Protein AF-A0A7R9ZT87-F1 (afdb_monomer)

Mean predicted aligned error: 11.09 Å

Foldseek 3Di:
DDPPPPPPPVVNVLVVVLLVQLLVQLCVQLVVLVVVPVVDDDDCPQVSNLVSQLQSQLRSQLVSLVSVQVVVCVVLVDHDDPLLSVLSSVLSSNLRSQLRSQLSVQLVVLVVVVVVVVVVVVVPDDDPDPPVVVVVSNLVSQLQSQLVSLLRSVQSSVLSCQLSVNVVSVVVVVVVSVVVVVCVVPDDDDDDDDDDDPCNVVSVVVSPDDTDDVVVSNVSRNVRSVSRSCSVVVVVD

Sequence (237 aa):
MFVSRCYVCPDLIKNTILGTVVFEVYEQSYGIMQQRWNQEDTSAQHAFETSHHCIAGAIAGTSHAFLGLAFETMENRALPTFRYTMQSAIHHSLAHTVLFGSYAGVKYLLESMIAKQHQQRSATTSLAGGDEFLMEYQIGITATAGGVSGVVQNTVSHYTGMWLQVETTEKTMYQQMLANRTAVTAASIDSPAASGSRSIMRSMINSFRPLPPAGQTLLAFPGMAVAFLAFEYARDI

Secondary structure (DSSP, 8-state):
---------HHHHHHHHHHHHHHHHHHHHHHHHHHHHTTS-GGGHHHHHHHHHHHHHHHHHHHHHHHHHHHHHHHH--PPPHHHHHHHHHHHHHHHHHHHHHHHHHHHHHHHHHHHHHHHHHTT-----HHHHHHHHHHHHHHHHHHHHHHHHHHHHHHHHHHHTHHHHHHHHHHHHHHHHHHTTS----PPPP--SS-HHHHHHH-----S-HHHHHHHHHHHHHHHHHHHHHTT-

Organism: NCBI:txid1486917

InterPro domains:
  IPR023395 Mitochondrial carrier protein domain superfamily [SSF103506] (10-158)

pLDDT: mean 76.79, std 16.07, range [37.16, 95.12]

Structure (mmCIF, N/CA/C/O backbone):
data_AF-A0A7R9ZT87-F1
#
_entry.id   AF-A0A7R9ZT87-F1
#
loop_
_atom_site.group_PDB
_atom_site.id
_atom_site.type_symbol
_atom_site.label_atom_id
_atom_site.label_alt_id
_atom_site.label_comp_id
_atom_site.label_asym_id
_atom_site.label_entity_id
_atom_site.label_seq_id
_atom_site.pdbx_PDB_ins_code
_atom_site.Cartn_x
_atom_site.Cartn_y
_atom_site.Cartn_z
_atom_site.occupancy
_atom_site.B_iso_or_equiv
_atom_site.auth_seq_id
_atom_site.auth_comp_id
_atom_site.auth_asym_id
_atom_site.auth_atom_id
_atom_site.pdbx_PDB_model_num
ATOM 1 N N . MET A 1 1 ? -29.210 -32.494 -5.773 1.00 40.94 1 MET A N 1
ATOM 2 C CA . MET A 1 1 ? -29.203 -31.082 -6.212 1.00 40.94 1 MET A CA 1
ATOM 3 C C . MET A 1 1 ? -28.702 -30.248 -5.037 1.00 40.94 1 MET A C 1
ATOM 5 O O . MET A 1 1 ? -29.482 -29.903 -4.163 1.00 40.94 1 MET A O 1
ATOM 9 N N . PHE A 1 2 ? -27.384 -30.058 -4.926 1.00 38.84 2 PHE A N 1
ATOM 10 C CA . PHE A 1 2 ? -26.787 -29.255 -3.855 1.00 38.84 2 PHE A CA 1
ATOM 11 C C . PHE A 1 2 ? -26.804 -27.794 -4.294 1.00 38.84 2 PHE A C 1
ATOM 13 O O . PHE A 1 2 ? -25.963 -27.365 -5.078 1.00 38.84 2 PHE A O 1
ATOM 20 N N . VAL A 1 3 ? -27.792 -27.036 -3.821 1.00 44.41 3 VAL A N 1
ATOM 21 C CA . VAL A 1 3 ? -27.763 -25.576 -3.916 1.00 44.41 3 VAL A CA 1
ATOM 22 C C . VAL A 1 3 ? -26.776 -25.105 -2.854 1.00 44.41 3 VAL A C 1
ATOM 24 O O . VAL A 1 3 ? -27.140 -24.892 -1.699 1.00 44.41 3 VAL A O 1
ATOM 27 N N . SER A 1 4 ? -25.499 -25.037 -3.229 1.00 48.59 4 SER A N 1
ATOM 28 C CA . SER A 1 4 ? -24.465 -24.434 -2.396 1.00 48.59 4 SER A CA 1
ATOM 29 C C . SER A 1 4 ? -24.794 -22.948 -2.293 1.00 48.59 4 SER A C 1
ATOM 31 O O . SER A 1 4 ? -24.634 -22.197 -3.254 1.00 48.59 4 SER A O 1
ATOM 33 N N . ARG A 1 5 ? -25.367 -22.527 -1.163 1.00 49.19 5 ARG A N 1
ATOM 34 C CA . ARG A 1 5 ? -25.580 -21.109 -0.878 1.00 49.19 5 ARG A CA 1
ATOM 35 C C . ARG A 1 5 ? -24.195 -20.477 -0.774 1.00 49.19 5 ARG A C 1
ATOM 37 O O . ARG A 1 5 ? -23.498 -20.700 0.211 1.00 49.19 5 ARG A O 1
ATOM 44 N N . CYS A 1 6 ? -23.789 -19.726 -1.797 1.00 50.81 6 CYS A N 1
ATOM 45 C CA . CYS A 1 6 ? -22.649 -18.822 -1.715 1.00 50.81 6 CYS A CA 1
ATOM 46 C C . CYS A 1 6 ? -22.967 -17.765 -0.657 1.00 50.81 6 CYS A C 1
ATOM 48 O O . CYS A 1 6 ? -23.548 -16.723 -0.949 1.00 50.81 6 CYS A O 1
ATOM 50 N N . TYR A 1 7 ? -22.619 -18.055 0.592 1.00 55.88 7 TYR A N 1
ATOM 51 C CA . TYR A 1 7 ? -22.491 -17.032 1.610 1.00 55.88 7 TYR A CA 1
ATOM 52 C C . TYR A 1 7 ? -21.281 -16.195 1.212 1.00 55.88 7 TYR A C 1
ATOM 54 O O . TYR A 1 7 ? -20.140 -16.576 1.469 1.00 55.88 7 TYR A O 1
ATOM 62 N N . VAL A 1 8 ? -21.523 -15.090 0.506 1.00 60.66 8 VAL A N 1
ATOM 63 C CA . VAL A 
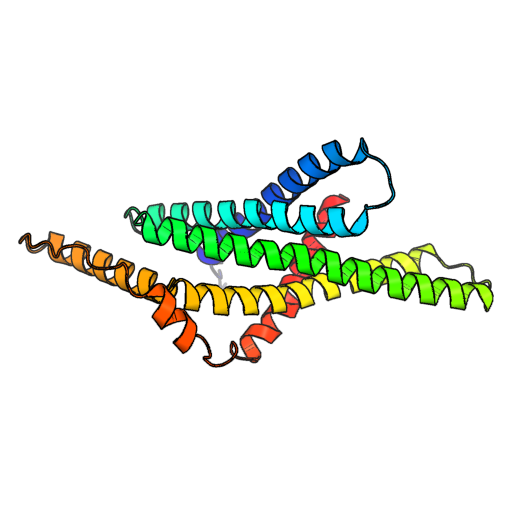1 8 ? -20.495 -14.068 0.334 1.00 60.66 8 VAL A CA 1
ATOM 64 C C . VAL A 1 8 ? -20.135 -13.606 1.739 1.00 60.66 8 VAL A C 1
ATOM 66 O O . VAL A 1 8 ? -20.998 -13.124 2.473 1.00 60.66 8 VAL A O 1
ATOM 69 N N . CYS A 1 9 ? -18.888 -13.847 2.140 1.00 78.81 9 CYS A N 1
ATOM 70 C CA . CYS A 1 9 ? -18.429 -13.512 3.477 1.00 78.81 9 CYS A CA 1
ATOM 71 C C . CYS A 1 9 ? -18.505 -11.982 3.638 1.00 78.81 9 CYS A C 1
ATOM 73 O O . CYS A 1 9 ? -17.901 -11.283 2.819 1.00 78.81 9 CYS A O 1
ATOM 75 N N . PRO A 1 10 ? -19.232 -11.438 4.632 1.00 80.69 10 PRO A N 1
ATOM 76 C CA . PRO A 1 10 ? -19.317 -9.992 4.857 1.00 80.69 10 PRO A CA 1
ATOM 77 C C . PRO A 1 10 ? -17.943 -9.310 4.925 1.00 80.69 10 PRO A C 1
ATOM 79 O O . PRO A 1 10 ? -17.775 -8.209 4.405 1.00 80.69 10 PRO A O 1
ATOM 82 N N . ASP A 1 11 ? -16.938 -10.012 5.455 1.00 81.19 11 ASP A N 1
ATOM 83 C CA . ASP A 1 11 ? -15.549 -9.550 5.511 1.00 81.19 11 ASP A CA 1
ATOM 84 C C . ASP A 1 11 ? -14.919 -9.365 4.131 1.00 81.19 11 ASP A C 1
ATOM 86 O O . ASP A 1 11 ? -14.151 -8.429 3.918 1.00 81.19 11 ASP A O 1
ATOM 90 N N . LEU A 1 12 ? -15.260 -10.227 3.167 1.00 83.69 12 LEU A N 1
ATOM 91 C CA . LEU A 1 12 ? -14.773 -10.091 1.798 1.00 83.69 12 LEU A CA 1
ATOM 92 C C . LEU A 1 12 ? -15.328 -8.812 1.170 1.00 83.69 12 LEU A C 1
ATOM 94 O O . LEU A 1 12 ? -14.560 -8.034 0.620 1.00 83.69 12 LEU A O 1
ATOM 98 N N . ILE A 1 13 ? -16.633 -8.557 1.320 1.00 85.94 13 ILE A N 1
ATOM 99 C CA . ILE A 1 13 ? -17.272 -7.333 0.811 1.00 85.94 13 ILE A CA 1
ATOM 100 C C . ILE A 1 13 ? -16.643 -6.098 1.462 1.00 85.94 13 ILE A C 1
ATOM 102 O O . ILE A 1 13 ? -16.274 -5.158 0.759 1.00 85.94 13 ILE A O 1
ATOM 106 N N . LYS A 1 14 ? -16.481 -6.110 2.791 1.00 87.25 14 LYS A N 1
ATOM 107 C CA . LYS A 1 14 ? -15.843 -5.023 3.546 1.00 87.25 14 LYS A CA 1
ATOM 108 C C . LYS A 1 14 ? -14.435 -4.739 3.018 1.00 87.25 14 LYS A C 1
ATOM 110 O O . LYS A 1 14 ? -14.125 -3.591 2.706 1.00 87.25 14 LYS A O 1
ATOM 115 N N . ASN A 1 15 ? -13.608 -5.771 2.867 1.00 86.81 15 ASN A N 1
ATOM 116 C CA . ASN A 1 15 ? -12.233 -5.632 2.387 1.00 86.81 15 ASN A CA 1
ATOM 117 C C . ASN A 1 15 ? -12.163 -5.183 0.923 1.00 86.81 15 ASN A C 1
ATOM 119 O O . ASN A 1 15 ? -11.302 -4.375 0.584 1.00 86.81 15 ASN A O 1
ATOM 123 N N . THR A 1 16 ? -13.081 -5.642 0.066 1.00 87.44 16 THR A N 1
ATOM 124 C CA . THR A 1 16 ? -13.183 -5.165 -1.318 1.00 87.44 16 THR A CA 1
ATOM 125 C C . THR A 1 16 ? -13.523 -3.678 -1.361 1.00 87.44 16 THR A C 1
ATOM 127 O O . THR A 1 16 ? -12.808 -2.927 -2.014 1.00 87.44 16 THR A O 1
ATOM 130 N N . ILE A 1 17 ? -14.544 -3.228 -0.622 1.00 90.50 17 ILE A N 1
ATOM 131 C CA . ILE A 1 17 ? -14.931 -1.808 -0.578 1.00 90.50 17 ILE A CA 1
ATOM 132 C C . ILE A 1 17 ? -13.777 -0.949 -0.048 1.00 90.50 17 ILE A C 1
ATOM 134 O O . ILE A 1 17 ? -13.447 0.072 -0.650 1.00 90.50 17 ILE A O 1
ATOM 138 N N . LEU A 1 18 ? -13.141 -1.368 1.052 1.00 90.69 18 LEU A N 1
ATOM 139 C CA . LEU A 1 18 ? -11.986 -0.666 1.617 1.00 90.69 18 LEU A CA 1
ATOM 140 C C . LEU A 1 18 ? -10.834 -0.574 0.612 1.00 90.69 18 LEU A C 1
ATOM 142 O O . LEU A 1 18 ? -10.245 0.494 0.463 1.00 90.69 18 LEU A O 1
ATOM 146 N N . GLY A 1 19 ? -10.529 -1.669 -0.088 1.00 88.44 19 GLY A N 1
ATOM 147 C CA . GLY A 1 19 ? -9.496 -1.704 -1.119 1.00 88.44 19 GLY A CA 1
ATOM 148 C C . GLY A 1 19 ? -9.790 -0.739 -2.266 1.00 88.44 19 GLY A C 1
ATOM 149 O O . GLY A 1 19 ? -8.951 0.098 -2.584 1.00 88.44 19 GLY A O 1
ATOM 150 N N . THR A 1 20 ? -10.996 -0.798 -2.836 1.00 90.69 20 THR A N 1
ATOM 151 C CA . THR A 1 20 ? -11.411 0.081 -3.940 1.00 90.69 20 THR A CA 1
ATOM 152 C C . THR A 1 20 ? -11.324 1.555 -3.557 1.00 90.69 20 THR A C 1
ATOM 154 O O . THR A 1 20 ? -10.745 2.343 -4.298 1.00 90.69 20 THR A O 1
ATOM 157 N N . VAL A 1 21 ? -11.834 1.933 -2.379 1.00 91.94 21 VAL A N 1
ATOM 158 C CA . VAL A 1 21 ? -11.788 3.331 -1.921 1.00 91.94 21 VAL A CA 1
ATOM 159 C C . VAL A 1 21 ? -10.351 3.808 -1.717 1.00 91.94 21 VAL A C 1
ATOM 161 O O . VAL A 1 21 ? -10.043 4.949 -2.046 1.00 91.94 21 VAL A O 1
ATOM 164 N N . VAL A 1 22 ? -9.455 2.959 -1.204 1.00 91.94 22 VAL A N 1
ATOM 165 C CA . VAL A 1 22 ? -8.037 3.321 -1.061 1.00 91.94 22 VAL A CA 1
ATOM 166 C C . VAL A 1 22 ? -7.403 3.641 -2.403 1.00 91.94 22 VAL A C 1
ATOM 168 O O . VAL A 1 22 ? -6.742 4.671 -2.506 1.00 91.94 22 VAL A O 1
ATOM 171 N N . PHE A 1 23 ? -7.589 2.783 -3.406 1.00 90.75 23 PHE A N 1
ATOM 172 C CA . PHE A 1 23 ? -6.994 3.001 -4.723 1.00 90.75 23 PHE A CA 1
+-------+
▶ _Task statement_: Reproduce exactly the lines above from the line with "ATOM 29 C C" to the line with "ATOM 50 N N", including both, and add nothing.

▶ _Response_:
ATOM 29 C C . SER A 1 4 ? -24.794 -22.948 -2.293 1.00 48.59 4 SER A C 1
ATOM 31 O O . SER A 1 4 ? -24.634 -22.197 -3.254 1.00 48.59 4 SER A O 1
ATOM 33 N N . ARG A 1 5 ? -25.367 -22.527 -1.163 1.00 49.19 5 ARG A N 1
ATOM 34 C CA . ARG A 1 5 ? -25.580 -21.109 -0.878 1.00 49.19 5 ARG A CA 1
ATOM 35 C C . ARG A 1 5 ? -24.195 -20.477 -0.774 1.00 49.19 5 ARG A C 1
ATOM 37 O O . ARG A 1 5 ? -23.498 -20.700 0.211 1.00 49.19 5 ARG A O 1
ATOM 44 N N . CYS A 1 6 ? -23.789 -19.726 -1.797 1.00 50.81 6 CYS A N 1
ATOM 45 C CA . CYS A 1 6 ? -22.649 -18.822 -1.715 1.00 50.81 6 CYS A CA 1
ATOM 46 C C . CYS A 1 6 ? -22.967 -17.765 -0.657 1.00 50.81 6 CYS A C 1
ATOM 48 O O . CYS A 1 6 ? -23.548 -16.723 -0.949 1.00 50.81 6 CYS A O 1
ATOM 50 N N . TYR A 1 7 ? -22.619 -18.055 0.592 1.00 55.88 7 TYR A N 1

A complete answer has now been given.